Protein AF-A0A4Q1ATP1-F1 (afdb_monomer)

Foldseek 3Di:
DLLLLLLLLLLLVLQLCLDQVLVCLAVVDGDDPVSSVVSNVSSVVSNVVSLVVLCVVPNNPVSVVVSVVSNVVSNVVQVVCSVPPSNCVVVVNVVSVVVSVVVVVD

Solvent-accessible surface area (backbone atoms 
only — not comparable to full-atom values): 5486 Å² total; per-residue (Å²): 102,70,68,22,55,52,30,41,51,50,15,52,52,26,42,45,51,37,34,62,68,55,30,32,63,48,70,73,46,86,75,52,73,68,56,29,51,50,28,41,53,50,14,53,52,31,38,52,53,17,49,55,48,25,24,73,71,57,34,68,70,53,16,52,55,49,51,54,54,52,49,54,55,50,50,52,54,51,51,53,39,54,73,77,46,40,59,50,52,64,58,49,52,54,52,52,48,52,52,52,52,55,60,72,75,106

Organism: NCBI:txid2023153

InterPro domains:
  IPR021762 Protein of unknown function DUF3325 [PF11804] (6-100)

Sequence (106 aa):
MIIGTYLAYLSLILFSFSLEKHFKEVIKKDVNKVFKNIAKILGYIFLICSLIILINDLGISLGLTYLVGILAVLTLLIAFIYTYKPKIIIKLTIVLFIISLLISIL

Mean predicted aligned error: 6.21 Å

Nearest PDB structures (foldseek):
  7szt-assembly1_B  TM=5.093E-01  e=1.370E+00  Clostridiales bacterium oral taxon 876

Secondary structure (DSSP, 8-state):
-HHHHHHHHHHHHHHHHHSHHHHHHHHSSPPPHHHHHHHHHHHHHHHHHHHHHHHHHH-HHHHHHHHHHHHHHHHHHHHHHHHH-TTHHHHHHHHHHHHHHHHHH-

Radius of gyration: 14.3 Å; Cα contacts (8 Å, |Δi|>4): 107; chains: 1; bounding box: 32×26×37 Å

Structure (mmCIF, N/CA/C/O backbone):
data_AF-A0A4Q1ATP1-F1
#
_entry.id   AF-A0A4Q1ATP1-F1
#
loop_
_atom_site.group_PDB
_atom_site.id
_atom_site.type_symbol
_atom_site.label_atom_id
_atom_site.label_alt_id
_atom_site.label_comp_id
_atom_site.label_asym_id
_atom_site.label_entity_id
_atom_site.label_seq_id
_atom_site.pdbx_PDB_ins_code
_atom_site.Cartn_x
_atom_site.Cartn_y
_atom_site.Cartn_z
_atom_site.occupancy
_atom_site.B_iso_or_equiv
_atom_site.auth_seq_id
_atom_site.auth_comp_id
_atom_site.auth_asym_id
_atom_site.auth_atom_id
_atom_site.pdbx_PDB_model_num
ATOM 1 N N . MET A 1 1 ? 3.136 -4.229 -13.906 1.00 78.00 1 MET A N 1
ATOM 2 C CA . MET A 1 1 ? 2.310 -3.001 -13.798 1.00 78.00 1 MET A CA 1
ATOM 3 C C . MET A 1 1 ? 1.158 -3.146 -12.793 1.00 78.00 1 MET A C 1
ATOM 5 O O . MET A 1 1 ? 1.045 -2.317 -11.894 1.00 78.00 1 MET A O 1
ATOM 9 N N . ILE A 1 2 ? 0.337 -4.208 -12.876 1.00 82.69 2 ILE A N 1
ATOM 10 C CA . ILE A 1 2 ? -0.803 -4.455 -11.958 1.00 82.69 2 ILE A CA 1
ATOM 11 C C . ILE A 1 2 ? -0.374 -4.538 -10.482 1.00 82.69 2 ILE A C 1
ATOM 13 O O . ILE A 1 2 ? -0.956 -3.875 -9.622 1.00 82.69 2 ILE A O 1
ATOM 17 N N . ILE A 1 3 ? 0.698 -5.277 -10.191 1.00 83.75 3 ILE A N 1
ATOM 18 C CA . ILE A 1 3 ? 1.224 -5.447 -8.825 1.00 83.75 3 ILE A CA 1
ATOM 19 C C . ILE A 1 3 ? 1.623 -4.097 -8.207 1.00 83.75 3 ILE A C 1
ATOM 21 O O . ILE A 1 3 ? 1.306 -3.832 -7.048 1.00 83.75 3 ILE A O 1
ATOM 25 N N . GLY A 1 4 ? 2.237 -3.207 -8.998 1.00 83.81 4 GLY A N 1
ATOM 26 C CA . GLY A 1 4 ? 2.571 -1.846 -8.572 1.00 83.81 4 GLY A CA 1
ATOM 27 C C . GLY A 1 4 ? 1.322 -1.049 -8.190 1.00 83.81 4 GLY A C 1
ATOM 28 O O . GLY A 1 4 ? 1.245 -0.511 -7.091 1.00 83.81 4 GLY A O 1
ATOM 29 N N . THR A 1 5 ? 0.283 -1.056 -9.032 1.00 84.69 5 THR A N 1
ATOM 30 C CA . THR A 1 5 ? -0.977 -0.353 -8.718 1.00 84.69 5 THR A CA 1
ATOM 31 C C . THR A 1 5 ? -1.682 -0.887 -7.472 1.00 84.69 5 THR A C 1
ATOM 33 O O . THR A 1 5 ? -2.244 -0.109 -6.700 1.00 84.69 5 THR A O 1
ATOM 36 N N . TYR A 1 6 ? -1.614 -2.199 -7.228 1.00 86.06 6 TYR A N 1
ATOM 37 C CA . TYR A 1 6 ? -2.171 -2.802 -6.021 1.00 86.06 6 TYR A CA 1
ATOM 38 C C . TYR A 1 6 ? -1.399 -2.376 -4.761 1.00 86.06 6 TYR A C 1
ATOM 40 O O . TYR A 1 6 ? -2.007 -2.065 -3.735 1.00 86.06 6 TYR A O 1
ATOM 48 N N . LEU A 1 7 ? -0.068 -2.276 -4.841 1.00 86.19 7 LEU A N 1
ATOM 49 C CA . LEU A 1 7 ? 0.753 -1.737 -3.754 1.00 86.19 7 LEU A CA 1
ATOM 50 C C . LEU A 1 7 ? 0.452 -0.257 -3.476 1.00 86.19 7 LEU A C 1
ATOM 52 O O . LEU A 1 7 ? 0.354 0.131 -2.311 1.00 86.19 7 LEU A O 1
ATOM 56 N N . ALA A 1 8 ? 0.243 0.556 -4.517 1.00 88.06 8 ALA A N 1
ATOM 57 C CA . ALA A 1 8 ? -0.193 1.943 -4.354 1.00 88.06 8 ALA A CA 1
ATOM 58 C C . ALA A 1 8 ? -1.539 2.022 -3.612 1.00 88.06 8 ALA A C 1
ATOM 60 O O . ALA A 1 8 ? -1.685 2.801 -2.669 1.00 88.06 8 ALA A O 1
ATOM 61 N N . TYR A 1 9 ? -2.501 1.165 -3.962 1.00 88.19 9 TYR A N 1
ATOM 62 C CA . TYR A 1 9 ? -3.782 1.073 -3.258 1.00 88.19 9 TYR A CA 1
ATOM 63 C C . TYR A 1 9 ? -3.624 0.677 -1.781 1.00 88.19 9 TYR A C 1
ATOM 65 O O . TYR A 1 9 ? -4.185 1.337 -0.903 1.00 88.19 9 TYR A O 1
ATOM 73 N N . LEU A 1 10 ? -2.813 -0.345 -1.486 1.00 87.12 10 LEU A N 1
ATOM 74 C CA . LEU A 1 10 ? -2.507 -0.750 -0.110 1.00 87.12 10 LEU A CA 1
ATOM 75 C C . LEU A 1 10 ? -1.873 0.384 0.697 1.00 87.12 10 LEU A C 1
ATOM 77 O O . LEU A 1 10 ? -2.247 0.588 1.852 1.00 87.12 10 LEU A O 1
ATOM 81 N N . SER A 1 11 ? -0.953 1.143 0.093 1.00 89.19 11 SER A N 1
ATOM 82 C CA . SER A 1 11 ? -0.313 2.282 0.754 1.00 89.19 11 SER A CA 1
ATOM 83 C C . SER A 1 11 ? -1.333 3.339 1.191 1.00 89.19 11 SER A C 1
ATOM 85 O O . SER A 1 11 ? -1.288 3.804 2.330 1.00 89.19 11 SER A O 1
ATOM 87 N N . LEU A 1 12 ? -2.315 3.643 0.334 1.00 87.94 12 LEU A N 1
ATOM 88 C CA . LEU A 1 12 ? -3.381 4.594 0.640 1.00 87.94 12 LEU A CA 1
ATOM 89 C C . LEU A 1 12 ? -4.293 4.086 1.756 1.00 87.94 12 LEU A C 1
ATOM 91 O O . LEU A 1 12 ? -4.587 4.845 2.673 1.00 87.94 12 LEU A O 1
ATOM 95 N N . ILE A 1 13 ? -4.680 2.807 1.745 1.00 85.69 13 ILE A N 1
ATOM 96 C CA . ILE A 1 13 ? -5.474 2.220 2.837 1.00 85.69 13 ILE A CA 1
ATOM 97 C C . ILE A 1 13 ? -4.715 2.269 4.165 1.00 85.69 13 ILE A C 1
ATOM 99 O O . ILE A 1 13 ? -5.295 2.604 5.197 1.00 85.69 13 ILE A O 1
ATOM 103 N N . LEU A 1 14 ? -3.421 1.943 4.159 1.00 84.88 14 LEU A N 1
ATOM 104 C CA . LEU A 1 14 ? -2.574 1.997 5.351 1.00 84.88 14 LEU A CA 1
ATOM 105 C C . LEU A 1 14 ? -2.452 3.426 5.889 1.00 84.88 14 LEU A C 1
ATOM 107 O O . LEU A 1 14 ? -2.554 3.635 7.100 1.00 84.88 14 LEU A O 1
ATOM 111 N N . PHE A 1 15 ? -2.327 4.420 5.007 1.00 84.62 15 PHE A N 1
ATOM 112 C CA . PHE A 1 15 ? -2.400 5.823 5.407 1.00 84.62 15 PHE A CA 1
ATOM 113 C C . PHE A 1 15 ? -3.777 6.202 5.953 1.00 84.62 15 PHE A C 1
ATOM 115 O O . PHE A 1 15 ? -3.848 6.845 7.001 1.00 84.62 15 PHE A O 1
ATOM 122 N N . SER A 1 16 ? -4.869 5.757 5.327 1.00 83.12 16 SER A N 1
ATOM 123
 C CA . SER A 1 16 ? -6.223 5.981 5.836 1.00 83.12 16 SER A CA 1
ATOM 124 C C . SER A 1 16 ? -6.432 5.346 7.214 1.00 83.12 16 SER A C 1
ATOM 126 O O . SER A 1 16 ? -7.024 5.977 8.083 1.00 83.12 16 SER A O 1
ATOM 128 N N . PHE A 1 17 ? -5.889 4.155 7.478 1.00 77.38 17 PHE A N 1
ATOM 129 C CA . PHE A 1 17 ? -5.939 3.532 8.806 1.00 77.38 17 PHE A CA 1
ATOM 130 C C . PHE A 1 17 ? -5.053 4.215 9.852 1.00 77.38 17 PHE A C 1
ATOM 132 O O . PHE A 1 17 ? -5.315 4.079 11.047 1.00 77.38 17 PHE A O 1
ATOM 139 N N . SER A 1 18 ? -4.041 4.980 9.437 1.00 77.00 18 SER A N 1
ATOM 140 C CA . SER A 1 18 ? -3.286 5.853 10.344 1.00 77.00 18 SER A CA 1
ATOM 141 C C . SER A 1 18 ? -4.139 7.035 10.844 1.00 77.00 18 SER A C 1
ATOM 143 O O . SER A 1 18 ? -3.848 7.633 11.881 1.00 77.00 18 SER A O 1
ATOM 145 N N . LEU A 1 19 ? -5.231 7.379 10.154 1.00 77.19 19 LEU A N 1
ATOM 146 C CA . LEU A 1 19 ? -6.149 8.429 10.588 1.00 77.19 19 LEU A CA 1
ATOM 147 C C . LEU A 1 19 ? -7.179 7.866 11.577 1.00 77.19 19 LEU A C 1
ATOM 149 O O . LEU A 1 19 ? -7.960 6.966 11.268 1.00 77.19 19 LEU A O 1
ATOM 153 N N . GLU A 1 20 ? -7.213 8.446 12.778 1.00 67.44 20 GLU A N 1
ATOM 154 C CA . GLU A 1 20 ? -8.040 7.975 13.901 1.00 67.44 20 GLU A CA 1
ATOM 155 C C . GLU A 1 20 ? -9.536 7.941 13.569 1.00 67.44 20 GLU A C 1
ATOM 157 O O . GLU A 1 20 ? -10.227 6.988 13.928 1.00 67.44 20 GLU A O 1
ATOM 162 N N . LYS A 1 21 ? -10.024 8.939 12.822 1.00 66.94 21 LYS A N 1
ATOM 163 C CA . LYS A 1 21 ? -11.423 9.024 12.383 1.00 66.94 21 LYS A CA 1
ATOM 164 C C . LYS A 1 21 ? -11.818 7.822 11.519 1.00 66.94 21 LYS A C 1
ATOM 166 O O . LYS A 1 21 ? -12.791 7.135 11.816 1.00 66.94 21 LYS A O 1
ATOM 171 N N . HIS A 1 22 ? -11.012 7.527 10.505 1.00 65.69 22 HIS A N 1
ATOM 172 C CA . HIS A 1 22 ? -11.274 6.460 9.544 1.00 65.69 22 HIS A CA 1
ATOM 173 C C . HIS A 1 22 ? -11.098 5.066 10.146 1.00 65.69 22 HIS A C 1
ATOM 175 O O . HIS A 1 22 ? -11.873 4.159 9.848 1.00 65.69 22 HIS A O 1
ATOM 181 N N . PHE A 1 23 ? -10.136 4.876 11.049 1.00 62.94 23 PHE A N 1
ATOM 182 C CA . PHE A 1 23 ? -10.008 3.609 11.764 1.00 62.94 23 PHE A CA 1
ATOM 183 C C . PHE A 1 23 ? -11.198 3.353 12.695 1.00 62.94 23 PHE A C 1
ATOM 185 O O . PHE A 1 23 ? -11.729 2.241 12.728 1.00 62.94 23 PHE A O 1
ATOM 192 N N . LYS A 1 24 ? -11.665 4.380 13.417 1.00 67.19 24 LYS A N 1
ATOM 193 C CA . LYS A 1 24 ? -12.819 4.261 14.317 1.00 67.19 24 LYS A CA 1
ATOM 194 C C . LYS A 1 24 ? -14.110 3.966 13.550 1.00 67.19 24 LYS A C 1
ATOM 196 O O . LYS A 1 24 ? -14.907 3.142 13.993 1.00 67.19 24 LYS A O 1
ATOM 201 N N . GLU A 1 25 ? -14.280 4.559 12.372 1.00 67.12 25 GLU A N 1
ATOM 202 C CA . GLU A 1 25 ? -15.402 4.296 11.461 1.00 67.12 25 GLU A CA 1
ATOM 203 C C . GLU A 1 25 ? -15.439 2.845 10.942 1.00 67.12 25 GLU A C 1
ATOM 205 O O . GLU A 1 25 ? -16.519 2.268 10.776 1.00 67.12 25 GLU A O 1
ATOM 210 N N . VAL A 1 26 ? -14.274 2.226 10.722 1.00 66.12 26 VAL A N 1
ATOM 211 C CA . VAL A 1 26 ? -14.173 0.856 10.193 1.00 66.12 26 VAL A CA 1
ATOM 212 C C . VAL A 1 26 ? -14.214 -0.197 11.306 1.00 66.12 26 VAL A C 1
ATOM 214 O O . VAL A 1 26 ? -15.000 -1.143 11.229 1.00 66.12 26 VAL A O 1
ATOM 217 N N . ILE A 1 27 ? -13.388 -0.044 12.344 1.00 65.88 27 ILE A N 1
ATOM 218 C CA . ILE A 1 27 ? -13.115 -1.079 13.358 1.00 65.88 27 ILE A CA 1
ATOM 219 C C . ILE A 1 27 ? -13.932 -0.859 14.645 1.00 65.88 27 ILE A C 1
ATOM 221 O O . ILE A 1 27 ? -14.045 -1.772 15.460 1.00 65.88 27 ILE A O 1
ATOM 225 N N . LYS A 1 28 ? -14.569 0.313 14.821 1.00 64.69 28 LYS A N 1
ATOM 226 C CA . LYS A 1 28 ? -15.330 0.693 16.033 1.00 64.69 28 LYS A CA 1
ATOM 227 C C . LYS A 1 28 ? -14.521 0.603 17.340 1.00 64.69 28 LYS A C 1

________________________________________

» What you need to do
Go through the records above, find every line with the word "Protein", and list those lines.

» Worked solution
Protein AF-A0A4Q1ATP1-F1 (afdb_monomer)
  IPR021762 Protein of unknown function DUF3325 [PF11804] (6-100)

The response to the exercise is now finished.